--- DATA SHOWN Enclosed Below ---

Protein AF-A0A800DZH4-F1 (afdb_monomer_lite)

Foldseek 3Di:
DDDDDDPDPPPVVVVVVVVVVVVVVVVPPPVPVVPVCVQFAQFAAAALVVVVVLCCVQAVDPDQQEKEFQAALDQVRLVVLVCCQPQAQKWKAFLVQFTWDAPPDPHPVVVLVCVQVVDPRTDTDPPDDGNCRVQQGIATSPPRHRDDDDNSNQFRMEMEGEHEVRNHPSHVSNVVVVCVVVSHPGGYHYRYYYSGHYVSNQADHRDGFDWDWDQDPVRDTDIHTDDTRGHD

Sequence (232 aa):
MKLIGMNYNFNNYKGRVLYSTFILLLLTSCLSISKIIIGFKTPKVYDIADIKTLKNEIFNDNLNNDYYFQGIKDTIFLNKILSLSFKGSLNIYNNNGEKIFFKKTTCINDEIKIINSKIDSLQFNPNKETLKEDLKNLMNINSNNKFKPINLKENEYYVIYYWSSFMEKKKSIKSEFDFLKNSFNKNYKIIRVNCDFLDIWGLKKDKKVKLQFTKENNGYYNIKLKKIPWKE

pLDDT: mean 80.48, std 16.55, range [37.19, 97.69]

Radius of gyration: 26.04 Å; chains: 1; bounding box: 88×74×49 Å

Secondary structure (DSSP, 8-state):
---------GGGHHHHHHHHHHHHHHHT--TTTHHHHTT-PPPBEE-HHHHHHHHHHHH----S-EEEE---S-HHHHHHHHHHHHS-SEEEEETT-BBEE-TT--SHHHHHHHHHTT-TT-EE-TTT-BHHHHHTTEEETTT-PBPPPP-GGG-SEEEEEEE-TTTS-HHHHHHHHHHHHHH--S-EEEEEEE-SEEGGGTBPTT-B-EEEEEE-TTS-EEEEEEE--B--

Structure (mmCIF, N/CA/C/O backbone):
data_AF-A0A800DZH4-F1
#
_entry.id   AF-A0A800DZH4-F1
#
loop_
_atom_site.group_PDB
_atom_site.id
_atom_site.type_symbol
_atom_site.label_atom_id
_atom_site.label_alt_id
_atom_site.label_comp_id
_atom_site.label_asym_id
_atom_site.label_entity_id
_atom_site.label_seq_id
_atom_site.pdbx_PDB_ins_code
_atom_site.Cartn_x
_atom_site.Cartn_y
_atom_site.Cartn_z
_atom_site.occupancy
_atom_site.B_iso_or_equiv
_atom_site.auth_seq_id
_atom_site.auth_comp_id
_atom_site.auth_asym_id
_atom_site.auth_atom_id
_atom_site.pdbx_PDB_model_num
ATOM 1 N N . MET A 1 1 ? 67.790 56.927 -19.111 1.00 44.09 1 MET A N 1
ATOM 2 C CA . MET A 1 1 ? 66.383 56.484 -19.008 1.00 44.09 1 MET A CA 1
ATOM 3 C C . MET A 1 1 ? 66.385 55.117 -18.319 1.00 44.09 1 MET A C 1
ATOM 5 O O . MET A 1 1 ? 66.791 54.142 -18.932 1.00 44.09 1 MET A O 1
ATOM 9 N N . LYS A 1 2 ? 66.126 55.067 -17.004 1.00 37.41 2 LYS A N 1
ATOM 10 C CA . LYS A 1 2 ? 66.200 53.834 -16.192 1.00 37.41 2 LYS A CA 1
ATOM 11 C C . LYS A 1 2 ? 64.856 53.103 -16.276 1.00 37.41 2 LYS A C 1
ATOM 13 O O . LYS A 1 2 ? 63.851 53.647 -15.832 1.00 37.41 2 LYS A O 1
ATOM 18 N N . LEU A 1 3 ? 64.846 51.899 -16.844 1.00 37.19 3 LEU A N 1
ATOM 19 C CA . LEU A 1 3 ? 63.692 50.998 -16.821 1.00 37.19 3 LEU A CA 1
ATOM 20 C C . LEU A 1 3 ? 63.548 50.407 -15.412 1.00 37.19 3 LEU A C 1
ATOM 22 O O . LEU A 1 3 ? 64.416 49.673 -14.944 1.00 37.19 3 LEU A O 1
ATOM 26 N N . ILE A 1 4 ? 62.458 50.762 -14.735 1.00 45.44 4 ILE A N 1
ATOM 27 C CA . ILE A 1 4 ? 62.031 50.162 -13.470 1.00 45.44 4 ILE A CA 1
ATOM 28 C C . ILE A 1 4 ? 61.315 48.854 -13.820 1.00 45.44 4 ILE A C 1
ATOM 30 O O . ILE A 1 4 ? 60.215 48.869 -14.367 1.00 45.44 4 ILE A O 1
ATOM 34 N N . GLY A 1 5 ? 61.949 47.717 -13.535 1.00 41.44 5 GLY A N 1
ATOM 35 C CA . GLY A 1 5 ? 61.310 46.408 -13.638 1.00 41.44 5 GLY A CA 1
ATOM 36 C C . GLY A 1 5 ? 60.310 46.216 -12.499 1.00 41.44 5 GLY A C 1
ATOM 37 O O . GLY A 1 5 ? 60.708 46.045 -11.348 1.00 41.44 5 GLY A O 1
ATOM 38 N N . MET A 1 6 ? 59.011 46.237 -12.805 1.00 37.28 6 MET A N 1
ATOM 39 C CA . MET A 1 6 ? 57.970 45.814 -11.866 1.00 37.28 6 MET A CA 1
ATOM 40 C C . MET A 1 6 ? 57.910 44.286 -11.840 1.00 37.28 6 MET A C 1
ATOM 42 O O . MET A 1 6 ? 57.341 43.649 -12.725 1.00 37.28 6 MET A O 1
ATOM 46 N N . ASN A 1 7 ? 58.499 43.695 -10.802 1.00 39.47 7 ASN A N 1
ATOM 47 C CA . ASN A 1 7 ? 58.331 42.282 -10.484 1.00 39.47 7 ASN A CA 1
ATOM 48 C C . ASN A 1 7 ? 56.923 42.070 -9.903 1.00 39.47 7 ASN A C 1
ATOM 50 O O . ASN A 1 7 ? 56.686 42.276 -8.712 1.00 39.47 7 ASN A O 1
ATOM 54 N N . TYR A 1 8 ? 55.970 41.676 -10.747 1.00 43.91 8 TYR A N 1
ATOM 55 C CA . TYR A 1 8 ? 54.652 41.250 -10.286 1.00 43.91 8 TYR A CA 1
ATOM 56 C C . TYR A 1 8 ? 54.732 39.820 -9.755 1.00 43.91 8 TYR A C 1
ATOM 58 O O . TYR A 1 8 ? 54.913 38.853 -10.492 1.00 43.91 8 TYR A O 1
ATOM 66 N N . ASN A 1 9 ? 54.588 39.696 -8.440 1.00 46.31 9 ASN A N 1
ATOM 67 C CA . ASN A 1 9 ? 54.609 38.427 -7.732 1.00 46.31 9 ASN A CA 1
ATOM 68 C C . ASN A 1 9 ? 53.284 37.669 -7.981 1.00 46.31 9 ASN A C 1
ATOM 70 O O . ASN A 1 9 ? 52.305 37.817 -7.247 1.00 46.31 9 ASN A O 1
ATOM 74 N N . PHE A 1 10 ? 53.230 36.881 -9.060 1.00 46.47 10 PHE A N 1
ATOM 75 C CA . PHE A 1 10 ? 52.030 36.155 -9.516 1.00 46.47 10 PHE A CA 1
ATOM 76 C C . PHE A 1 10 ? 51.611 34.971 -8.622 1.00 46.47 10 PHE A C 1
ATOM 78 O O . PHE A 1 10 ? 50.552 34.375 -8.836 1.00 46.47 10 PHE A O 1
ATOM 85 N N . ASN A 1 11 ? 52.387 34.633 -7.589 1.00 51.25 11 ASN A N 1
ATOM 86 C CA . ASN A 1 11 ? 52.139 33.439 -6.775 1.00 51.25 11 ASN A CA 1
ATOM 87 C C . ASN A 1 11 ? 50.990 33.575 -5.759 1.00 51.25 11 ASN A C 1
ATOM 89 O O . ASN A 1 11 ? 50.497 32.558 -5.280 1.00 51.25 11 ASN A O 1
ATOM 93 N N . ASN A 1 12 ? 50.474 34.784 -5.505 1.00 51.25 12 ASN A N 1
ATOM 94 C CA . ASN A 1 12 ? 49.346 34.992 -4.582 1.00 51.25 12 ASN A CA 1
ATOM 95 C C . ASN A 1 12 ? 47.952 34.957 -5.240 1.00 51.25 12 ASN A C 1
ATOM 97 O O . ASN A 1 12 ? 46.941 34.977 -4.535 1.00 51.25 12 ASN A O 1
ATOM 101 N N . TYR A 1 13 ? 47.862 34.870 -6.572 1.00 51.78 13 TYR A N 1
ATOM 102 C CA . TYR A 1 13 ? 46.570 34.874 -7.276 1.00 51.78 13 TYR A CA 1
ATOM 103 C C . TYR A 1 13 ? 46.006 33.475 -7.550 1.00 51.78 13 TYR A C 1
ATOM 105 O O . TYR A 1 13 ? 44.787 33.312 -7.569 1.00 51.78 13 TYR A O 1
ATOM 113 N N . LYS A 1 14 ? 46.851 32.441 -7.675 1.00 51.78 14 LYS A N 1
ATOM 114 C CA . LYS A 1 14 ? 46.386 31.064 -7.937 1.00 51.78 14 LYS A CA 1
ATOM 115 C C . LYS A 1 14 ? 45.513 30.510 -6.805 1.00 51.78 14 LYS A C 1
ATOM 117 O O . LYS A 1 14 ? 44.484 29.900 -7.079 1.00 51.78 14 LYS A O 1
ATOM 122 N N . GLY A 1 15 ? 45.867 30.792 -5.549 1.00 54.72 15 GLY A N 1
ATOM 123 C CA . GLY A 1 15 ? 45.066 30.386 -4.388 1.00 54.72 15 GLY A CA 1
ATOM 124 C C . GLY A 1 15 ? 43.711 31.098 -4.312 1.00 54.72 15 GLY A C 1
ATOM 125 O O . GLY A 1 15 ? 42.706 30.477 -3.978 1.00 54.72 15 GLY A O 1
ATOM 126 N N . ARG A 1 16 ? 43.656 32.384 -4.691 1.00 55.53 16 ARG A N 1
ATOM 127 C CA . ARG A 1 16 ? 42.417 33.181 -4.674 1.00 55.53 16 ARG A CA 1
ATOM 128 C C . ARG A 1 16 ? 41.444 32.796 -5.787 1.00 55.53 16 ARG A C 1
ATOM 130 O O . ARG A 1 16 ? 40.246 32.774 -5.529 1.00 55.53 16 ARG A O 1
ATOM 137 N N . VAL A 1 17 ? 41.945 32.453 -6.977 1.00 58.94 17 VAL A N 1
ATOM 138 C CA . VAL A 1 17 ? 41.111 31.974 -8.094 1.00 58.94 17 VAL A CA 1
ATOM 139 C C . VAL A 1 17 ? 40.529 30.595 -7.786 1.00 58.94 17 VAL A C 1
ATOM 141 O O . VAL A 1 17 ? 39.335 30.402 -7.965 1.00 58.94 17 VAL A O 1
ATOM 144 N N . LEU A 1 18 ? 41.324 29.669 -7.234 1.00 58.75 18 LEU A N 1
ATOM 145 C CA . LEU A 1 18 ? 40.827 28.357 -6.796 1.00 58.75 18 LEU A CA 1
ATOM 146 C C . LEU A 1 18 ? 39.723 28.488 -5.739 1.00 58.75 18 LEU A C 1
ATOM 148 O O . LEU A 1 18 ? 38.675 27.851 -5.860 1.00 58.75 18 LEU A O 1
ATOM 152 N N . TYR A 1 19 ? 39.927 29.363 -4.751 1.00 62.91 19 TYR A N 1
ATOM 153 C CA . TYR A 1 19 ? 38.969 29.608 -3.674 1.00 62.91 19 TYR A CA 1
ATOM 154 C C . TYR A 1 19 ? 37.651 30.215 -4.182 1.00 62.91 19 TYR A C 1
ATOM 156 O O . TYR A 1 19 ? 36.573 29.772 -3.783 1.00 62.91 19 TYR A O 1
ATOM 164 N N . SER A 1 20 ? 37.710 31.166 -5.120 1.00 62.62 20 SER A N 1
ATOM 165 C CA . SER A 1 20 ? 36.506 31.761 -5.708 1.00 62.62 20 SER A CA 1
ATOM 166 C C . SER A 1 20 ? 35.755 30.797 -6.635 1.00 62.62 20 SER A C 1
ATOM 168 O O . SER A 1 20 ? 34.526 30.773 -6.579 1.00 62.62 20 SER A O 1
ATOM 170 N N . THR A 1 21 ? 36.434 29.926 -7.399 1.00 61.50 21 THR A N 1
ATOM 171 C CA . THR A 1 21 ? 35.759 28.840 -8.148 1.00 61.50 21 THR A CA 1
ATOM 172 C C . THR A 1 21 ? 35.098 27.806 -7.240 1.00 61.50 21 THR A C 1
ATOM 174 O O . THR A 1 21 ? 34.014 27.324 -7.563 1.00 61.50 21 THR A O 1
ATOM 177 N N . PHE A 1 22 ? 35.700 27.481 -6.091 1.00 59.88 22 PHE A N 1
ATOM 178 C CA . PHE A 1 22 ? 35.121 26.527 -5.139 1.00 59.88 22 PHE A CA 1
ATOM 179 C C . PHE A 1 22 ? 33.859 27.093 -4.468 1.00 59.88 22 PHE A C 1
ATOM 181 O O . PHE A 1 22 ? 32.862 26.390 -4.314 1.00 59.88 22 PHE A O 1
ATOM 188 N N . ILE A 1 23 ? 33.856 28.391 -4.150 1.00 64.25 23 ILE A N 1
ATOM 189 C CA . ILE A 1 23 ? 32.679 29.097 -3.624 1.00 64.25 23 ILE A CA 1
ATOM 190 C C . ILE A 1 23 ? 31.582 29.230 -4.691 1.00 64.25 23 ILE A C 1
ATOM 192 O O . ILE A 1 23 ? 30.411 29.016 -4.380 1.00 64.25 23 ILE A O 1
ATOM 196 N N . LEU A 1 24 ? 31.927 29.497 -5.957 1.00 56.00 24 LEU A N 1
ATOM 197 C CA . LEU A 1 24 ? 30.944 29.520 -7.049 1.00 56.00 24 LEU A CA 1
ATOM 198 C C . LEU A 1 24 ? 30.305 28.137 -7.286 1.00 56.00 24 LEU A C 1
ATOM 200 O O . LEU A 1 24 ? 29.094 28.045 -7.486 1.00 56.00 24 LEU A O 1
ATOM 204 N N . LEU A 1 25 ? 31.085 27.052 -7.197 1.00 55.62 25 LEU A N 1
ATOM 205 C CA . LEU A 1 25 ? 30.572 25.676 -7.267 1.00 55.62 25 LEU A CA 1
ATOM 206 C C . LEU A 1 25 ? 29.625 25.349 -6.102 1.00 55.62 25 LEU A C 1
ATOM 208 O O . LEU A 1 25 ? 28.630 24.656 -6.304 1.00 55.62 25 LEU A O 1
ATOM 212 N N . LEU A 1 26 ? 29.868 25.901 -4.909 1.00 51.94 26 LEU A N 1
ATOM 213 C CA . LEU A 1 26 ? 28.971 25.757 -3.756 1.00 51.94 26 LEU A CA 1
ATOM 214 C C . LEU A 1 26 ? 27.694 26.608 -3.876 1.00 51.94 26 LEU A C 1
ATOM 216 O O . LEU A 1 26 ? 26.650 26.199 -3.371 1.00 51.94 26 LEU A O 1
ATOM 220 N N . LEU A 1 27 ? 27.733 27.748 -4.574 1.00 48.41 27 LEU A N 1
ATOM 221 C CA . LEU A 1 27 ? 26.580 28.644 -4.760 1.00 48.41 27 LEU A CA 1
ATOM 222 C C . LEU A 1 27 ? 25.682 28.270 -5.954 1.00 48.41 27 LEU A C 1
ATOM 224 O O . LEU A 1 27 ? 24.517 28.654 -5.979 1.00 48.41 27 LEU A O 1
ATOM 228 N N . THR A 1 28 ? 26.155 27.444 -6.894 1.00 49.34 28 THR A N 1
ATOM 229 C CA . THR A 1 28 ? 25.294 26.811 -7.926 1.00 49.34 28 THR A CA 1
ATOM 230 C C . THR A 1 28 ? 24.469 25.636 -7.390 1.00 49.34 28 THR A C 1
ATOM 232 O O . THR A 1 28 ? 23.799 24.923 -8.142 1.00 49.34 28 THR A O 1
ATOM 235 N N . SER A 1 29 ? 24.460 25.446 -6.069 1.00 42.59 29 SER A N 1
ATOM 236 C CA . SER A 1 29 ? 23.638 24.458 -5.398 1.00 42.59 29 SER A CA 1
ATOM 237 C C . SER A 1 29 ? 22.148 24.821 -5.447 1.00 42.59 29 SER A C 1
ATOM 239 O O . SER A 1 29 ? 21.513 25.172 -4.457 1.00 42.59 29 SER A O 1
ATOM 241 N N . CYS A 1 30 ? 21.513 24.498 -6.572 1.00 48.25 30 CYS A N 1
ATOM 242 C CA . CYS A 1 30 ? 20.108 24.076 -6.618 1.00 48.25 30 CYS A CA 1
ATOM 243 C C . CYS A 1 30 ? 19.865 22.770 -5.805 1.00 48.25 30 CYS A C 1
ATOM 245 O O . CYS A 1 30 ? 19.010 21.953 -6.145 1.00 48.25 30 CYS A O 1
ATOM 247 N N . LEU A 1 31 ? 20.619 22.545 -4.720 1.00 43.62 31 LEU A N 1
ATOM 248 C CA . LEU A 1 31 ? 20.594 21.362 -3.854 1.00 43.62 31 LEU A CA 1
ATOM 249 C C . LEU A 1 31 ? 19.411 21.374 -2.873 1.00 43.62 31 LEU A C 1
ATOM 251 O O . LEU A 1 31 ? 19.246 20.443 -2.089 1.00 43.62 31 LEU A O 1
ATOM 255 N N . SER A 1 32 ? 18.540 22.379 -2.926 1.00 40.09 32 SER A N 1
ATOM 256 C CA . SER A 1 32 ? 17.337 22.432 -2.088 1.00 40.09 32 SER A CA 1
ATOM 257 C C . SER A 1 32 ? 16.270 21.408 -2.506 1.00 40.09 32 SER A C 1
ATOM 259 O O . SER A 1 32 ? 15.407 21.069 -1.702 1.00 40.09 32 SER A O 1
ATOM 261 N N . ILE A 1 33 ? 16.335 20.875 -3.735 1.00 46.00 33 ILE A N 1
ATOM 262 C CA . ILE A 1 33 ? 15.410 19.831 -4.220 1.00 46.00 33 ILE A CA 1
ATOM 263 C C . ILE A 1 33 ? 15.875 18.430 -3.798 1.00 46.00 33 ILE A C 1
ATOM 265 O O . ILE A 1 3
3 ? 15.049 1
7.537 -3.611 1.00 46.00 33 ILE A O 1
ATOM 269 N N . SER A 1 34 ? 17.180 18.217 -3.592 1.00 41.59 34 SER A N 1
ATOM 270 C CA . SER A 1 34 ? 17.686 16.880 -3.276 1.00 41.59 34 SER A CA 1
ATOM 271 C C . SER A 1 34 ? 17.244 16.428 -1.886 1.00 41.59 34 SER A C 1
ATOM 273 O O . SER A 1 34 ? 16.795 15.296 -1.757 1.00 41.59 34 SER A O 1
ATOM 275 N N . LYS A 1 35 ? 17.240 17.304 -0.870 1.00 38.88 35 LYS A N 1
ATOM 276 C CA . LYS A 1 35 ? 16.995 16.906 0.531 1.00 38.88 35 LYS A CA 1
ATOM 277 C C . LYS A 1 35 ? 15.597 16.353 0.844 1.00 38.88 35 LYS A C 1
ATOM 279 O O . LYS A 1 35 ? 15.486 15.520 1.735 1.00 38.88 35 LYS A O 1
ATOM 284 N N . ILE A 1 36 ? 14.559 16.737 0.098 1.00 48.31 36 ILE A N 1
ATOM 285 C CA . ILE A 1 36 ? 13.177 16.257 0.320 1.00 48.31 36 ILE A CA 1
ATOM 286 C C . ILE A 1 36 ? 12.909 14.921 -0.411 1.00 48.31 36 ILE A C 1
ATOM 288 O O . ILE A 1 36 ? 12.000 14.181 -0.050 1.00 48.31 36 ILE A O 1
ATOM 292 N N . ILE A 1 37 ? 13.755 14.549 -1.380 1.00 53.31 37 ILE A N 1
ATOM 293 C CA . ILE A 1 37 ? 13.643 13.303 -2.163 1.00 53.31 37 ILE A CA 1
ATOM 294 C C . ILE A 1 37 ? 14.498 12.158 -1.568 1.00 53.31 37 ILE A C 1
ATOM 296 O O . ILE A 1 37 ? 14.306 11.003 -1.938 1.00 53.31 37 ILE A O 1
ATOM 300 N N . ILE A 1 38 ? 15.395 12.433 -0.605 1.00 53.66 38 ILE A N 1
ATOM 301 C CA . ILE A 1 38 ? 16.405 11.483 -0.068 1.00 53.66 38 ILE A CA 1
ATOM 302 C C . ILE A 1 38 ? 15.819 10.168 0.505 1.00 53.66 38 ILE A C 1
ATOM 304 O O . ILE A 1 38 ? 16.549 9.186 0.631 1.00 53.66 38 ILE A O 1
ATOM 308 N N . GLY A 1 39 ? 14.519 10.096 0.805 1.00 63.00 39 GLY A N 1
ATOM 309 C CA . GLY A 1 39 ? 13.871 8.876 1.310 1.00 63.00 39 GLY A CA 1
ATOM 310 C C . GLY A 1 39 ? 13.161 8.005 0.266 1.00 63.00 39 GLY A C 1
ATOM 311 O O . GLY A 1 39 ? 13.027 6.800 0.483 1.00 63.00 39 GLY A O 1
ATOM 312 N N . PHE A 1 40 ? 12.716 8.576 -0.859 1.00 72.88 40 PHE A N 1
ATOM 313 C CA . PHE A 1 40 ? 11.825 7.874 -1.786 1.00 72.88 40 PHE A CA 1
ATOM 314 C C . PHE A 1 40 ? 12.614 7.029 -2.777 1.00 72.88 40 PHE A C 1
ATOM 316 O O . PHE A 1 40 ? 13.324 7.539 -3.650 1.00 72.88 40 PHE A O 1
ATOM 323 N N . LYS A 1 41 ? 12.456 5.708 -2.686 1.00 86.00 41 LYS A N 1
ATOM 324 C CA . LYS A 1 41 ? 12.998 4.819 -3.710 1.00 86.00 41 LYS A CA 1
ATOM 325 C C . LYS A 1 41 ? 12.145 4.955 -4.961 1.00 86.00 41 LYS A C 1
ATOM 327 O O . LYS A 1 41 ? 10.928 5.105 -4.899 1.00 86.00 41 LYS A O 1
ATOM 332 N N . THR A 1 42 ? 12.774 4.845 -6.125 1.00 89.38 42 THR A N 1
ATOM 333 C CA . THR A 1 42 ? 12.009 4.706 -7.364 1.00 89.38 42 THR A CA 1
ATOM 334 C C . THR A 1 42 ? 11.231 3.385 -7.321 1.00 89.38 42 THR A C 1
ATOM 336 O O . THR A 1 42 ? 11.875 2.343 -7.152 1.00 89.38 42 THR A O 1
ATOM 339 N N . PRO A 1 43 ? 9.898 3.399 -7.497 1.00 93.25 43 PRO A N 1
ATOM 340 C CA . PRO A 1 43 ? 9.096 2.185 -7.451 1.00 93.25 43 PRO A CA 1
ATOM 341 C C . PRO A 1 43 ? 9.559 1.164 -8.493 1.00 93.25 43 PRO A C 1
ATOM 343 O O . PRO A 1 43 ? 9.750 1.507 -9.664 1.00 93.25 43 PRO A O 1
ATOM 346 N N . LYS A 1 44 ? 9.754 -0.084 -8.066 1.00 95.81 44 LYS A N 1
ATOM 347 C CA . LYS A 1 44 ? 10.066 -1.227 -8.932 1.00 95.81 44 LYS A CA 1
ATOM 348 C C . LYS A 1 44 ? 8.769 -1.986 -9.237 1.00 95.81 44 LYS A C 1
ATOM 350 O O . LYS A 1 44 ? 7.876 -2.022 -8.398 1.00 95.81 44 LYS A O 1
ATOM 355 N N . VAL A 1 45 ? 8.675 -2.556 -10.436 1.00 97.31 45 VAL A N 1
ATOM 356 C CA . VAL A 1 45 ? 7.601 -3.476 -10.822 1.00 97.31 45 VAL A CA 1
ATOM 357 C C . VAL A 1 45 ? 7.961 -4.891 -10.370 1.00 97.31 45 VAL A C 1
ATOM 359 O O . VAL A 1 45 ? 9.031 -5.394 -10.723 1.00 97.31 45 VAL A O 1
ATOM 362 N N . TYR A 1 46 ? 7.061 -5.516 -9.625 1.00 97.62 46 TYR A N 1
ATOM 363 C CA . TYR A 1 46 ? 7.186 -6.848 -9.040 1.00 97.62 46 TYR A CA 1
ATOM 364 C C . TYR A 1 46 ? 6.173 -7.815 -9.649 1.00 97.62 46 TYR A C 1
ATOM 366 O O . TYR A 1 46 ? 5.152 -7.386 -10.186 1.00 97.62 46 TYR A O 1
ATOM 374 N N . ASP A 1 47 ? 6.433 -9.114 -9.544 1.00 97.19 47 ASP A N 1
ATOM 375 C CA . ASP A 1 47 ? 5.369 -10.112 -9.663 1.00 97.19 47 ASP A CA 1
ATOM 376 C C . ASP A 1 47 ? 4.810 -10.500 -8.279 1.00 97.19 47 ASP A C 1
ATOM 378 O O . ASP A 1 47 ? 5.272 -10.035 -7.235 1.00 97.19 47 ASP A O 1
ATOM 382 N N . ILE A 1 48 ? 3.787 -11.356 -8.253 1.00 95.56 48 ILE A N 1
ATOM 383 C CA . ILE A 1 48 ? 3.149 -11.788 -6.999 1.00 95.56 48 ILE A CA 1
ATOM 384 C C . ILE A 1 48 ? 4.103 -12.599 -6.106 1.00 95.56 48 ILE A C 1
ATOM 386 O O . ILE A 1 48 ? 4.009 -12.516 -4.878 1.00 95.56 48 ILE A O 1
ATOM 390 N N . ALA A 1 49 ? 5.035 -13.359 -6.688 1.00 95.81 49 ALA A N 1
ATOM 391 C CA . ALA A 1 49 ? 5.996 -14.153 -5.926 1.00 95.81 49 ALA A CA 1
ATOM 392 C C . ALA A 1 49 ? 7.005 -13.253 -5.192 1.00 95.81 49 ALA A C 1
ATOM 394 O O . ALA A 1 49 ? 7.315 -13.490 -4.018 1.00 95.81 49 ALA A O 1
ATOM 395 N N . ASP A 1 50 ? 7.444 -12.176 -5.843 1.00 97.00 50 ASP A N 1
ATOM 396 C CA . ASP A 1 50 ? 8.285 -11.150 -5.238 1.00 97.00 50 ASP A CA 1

--- End of Enclosed DATA SHOWN ---

▶ BRIEF
Set down precisely the lines above between the line holding "ATOM 311 O O" and the line holding "ATOM 324 C CA", inclusive, and nothing beyond them.

▶ TASK OUTPUT
ATOM 311 O O . GLY A 1 39 ? 13.027 6.800 0.483 1.00 63.00 39 GLY A O 1
ATOM 312 N N . PHE A 1 40 ? 12.716 8.576 -0.859 1.00 72.88 40 PHE A N 1
ATOM 313 C CA . PHE A 1 40 ? 11.825 7.874 -1.786 1.00 72.88 40 PHE A CA 1
ATOM 314 C C . PHE A 1 40 ? 12.614 7.029 -2.777 1.00 72.88 40 PHE A C 1
ATOM 316 O O . PHE A 1 40 ? 13.324 7.539 -3.650 1.00 72.88 40 PHE A O 1
ATOM 323 N N . LYS A 1 41 ? 12.456 5.708 -2.686 1.00 86.00 41 LYS A N 1
ATOM 324 C CA . LYS A 1 41 ? 12.998 4.819 -3.710 1.00 86.00 41 LYS A CA 1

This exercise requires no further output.